*** Block opens ***

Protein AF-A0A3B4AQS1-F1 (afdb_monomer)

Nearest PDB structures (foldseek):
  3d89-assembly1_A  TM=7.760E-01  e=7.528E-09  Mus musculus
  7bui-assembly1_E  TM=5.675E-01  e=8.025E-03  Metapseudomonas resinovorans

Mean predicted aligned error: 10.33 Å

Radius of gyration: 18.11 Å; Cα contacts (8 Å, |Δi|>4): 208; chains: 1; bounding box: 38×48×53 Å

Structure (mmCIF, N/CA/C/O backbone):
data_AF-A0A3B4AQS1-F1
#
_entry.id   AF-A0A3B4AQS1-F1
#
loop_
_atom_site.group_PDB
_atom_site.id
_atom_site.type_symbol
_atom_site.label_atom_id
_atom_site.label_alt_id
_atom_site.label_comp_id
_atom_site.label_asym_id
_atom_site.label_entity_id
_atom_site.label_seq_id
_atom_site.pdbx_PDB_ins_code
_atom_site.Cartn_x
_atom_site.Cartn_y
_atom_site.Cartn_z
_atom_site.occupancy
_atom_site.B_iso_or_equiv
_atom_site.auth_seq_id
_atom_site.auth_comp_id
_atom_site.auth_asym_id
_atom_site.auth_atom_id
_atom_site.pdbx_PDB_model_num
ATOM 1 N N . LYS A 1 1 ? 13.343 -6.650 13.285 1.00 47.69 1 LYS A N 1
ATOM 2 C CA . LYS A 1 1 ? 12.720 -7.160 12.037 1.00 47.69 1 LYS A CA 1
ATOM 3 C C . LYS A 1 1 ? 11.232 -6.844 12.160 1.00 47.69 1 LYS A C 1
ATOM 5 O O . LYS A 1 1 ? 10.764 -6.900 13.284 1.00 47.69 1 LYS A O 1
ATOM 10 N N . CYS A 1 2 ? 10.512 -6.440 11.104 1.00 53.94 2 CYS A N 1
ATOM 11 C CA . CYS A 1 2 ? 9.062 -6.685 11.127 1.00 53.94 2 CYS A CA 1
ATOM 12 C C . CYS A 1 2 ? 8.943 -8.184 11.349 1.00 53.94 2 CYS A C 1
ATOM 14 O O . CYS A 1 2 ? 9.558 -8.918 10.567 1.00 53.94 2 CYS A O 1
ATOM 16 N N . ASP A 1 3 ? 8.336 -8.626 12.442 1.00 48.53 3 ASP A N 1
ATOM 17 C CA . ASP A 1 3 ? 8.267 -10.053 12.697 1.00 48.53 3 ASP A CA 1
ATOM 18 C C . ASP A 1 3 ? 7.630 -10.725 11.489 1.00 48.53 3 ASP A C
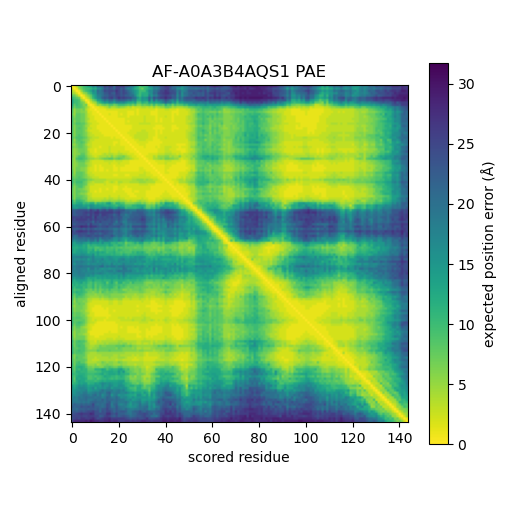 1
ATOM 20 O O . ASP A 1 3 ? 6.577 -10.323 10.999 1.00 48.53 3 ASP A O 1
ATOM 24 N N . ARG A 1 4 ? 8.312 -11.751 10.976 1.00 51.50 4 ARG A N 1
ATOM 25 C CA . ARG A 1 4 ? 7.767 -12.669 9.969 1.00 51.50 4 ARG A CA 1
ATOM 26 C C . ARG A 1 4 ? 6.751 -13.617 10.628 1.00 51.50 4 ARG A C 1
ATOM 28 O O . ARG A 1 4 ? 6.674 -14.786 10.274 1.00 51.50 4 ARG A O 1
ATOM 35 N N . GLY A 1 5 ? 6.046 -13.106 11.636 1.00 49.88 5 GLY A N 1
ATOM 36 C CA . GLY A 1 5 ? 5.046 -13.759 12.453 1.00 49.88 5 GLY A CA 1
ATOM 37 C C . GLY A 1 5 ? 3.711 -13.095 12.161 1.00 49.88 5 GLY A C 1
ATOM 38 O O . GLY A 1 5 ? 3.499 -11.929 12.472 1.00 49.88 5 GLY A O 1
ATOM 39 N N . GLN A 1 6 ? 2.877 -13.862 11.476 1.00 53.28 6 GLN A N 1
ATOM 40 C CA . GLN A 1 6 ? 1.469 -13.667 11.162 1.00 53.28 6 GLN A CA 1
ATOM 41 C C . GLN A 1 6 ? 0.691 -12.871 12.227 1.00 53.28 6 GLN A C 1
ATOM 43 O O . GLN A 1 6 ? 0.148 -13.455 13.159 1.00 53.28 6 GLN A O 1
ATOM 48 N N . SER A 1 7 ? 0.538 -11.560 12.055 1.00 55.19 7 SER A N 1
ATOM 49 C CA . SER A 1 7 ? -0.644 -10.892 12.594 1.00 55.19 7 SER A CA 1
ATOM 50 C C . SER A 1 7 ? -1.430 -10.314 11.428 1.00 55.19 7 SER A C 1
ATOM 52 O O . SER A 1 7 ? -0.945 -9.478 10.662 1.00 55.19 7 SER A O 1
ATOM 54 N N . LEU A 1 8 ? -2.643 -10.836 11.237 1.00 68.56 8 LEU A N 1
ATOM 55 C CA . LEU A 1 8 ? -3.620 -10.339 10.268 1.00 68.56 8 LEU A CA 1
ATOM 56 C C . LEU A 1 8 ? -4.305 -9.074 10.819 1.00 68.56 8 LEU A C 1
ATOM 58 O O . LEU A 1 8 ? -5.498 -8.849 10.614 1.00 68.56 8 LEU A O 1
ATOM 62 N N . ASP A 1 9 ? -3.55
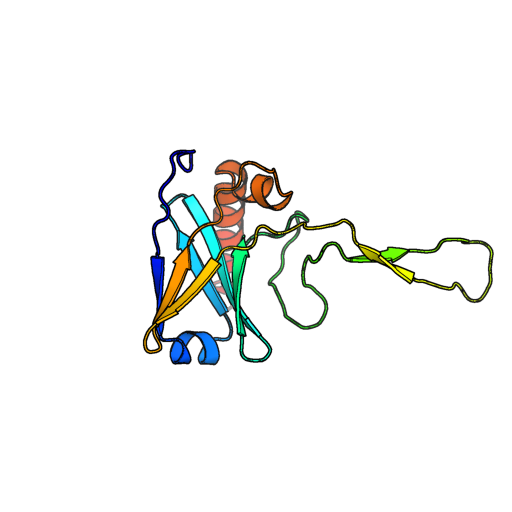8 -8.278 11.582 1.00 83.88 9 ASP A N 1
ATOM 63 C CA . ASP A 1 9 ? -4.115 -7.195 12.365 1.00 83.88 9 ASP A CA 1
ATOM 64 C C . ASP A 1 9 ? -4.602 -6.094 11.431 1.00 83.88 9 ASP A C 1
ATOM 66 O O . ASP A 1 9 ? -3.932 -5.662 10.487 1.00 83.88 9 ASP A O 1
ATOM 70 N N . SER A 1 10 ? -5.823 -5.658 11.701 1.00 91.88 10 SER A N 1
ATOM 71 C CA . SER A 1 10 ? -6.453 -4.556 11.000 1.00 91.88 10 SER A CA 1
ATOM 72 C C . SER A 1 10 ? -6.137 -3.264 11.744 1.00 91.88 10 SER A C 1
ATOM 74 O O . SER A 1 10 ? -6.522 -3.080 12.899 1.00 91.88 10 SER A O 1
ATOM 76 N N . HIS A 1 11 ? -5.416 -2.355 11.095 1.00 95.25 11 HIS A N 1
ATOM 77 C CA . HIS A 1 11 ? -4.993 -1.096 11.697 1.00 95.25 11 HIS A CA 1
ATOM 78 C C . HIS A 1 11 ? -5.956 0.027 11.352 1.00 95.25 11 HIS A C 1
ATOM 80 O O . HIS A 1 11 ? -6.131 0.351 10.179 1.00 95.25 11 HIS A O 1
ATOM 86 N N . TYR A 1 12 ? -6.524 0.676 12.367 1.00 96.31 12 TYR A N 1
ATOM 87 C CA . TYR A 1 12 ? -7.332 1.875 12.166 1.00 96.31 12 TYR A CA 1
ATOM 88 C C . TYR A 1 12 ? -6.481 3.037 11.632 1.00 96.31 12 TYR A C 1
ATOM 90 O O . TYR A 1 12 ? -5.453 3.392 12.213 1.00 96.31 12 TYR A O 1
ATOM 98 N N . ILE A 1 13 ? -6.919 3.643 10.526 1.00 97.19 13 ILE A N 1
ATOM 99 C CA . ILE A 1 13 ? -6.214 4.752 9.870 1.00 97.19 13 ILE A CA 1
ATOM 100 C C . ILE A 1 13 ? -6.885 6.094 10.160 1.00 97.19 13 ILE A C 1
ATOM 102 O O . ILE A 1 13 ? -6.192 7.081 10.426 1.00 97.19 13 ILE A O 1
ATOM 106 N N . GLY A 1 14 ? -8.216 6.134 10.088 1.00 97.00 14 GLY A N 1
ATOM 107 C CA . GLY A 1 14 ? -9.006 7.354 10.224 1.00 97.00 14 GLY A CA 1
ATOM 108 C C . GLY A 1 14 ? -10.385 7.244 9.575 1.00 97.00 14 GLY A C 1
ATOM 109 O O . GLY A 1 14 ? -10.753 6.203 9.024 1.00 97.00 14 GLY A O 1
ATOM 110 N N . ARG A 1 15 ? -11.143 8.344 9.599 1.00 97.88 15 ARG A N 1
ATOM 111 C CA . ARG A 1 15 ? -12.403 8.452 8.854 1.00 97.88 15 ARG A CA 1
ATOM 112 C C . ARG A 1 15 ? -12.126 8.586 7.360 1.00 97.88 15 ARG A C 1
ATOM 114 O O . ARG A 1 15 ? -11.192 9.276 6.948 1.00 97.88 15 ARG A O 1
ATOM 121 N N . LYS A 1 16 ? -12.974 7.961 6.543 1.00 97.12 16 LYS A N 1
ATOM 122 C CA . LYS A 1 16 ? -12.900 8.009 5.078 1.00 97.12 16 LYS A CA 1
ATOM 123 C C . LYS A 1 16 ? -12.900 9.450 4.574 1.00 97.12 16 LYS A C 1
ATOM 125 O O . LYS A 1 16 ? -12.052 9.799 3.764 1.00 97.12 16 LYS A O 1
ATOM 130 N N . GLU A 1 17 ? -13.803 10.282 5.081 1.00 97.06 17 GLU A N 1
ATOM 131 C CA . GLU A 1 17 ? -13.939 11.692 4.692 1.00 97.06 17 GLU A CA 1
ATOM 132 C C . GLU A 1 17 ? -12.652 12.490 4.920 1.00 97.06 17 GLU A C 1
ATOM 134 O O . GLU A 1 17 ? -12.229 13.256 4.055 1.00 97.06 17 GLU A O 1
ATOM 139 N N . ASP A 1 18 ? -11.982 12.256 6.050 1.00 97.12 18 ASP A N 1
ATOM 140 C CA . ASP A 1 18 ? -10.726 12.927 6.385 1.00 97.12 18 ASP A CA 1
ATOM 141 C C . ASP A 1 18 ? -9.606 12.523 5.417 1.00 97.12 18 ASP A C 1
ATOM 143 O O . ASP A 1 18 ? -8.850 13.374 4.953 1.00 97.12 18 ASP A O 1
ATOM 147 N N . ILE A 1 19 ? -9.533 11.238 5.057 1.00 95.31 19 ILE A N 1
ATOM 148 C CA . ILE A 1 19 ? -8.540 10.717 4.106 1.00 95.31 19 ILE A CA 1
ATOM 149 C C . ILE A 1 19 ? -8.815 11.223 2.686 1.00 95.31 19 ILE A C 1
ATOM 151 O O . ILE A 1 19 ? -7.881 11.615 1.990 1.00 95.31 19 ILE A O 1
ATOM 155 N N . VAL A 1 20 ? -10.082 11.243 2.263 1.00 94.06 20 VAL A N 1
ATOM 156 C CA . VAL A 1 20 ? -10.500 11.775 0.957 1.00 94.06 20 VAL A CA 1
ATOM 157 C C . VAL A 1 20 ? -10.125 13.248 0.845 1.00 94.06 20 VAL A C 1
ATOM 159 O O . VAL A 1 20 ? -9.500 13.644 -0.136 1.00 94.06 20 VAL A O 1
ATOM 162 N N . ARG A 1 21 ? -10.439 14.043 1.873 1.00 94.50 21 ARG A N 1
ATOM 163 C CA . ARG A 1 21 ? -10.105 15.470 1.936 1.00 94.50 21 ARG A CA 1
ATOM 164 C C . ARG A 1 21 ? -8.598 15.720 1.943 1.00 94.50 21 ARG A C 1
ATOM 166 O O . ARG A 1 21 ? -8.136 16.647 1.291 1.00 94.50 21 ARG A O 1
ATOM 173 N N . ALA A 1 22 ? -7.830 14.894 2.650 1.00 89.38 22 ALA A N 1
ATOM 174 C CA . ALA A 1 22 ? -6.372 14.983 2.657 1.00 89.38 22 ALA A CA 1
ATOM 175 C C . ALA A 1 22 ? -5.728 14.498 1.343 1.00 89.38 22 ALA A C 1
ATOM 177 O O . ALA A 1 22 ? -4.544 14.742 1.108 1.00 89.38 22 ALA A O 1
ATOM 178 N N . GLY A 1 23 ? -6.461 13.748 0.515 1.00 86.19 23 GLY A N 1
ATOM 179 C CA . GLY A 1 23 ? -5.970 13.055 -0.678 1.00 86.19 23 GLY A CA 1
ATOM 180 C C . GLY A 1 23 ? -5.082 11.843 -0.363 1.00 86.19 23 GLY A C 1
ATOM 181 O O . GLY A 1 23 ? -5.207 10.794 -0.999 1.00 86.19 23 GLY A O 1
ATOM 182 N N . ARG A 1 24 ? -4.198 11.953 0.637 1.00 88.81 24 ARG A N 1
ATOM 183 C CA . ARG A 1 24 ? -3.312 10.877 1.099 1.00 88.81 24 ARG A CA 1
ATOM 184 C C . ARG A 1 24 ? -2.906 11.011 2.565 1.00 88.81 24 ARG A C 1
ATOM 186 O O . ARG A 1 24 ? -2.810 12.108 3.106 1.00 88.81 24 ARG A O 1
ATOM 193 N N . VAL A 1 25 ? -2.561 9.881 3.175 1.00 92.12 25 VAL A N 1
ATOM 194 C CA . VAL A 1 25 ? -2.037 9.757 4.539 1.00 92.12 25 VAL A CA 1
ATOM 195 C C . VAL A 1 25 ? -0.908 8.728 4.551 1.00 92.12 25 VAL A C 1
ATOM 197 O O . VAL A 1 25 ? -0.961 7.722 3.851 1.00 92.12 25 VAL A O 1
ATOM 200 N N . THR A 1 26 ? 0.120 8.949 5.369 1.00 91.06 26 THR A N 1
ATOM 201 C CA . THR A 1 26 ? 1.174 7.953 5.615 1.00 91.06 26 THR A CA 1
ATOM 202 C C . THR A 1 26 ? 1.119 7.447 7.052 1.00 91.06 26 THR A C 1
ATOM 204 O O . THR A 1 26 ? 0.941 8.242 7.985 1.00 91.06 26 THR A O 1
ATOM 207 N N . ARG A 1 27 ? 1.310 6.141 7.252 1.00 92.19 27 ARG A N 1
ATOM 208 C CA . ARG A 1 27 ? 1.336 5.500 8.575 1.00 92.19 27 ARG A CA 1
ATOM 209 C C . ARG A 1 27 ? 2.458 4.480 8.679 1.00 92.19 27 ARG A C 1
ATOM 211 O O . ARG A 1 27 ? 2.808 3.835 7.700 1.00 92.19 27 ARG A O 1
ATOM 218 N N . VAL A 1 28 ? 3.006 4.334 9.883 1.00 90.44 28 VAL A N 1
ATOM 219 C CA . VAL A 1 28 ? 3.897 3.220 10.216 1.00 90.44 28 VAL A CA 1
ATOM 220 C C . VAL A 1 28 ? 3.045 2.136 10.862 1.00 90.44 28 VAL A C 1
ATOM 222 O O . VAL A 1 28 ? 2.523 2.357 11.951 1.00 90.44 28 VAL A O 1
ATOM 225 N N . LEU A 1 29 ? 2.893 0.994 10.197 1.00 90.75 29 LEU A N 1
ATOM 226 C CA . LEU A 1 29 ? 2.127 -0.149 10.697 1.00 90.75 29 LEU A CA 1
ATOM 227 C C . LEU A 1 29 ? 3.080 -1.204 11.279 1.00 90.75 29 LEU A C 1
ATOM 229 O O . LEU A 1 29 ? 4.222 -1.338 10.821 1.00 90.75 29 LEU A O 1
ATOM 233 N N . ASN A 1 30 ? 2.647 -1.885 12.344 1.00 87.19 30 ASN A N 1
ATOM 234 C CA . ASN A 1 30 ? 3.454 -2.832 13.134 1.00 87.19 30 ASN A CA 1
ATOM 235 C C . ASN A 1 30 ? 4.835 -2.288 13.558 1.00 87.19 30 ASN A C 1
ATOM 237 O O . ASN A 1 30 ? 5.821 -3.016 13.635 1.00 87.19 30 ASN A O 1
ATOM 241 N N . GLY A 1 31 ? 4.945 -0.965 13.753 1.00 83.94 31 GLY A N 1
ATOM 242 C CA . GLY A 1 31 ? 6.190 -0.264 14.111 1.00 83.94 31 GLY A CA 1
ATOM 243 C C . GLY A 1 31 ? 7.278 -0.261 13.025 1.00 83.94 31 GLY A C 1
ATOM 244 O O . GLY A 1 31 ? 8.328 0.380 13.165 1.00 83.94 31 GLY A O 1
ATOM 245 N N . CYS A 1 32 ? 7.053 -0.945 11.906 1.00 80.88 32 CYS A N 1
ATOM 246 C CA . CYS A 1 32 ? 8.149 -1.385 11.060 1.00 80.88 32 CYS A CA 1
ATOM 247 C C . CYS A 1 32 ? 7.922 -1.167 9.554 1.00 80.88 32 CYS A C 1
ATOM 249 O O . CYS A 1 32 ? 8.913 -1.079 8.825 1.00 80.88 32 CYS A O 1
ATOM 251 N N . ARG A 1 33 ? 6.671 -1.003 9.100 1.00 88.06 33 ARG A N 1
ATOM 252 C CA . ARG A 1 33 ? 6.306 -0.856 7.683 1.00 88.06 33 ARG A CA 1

*** Block closes ***

What is needed: Out of the material above, output word for word the line with "ATOM 184 C C", the line with "ATOM 226 C CA", and all lines between them, with nothing else.

Response below:
ATOM 184 C C . ARG A 1 24 ? -2.906 11.011 2.565 1.00 88.81 24 ARG A C 1
ATOM 186 O O . ARG A 1 24 ? -2.810 12.108 3.106 1.00 88.81 24 ARG A O 1
ATOM 193 N N . VAL A 1 25 ? -2.561 9.881 3.175 1.00 92.12 25 VAL A N 1
ATOM 194 C CA . VAL A 1 25 ? -2.037 9.757 4.539 1.00 92.12 25 VAL A CA 1
ATOM 195 C C . VAL A 1 25 ? -0.908 8.728 4.551 1.00 92.12 25 VAL A C 1
ATOM 197 O O . VAL A 1 25 ? -0.961 7.722 3.851 1.00 92.12 25 VAL A O 1
ATOM 200 N N . THR A 1 26 ? 0.120 8.949 5.369 1.00 91.06 26 THR A N 1
ATOM 201 C CA . THR A 1 26 ? 1.174 7.953 5.615 1.00 91.06 26 THR A CA 1
ATOM 202 C C . THR A 1 26 ? 1.119 7.447 7.052 1.00 91.06 26 THR A C 1
ATOM 204 O O . THR A 1 26 ? 0.941 8.242 7.985 1.00 91.06 26 THR A O 1
ATOM 207 N N . ARG A 1 27 ? 1.310 6.141 7.252 1.00 92.19 27 ARG A N 1
ATOM 208 C CA . ARG A 1 27 ? 1.336 5.500 8.575 1.00 92.19 27 ARG A CA 1
ATOM 209 C C . ARG A 1 27 ? 2.458 4.480 8.679 1.00 92.19 27 ARG A C 1
ATOM 211 O O . ARG A 1 27 ? 2.808 3.835 7.700 1.00 92.19 27 ARG A O 1
ATOM 218 N N . VAL A 1 28 ? 3.006 4.334 9.883 1.00 90.44 28 VAL A N 1
ATOM 219 C CA . VAL A 1 28 ? 3.897 3.220 10.216 1.00 90.44 28 VAL A CA 1
ATOM 220 C C . VAL A 1 28 ? 3.045 2.136 10.862 1.00 90.44 28 VAL A C 1
ATOM 222 O O . VAL A 1 28 ? 2.523 2.357 11.951 1.00 90.44 28 VAL A O 1
ATOM 225 N N . LEU A 1 29 ? 2.893 0.994 10.197 1.00 90.75 29 LEU A N 1
ATOM 226 C CA . LEU A 1 29 ? 2.127 -0.149 10.697 1.00 90.75 29 LEU A CA 1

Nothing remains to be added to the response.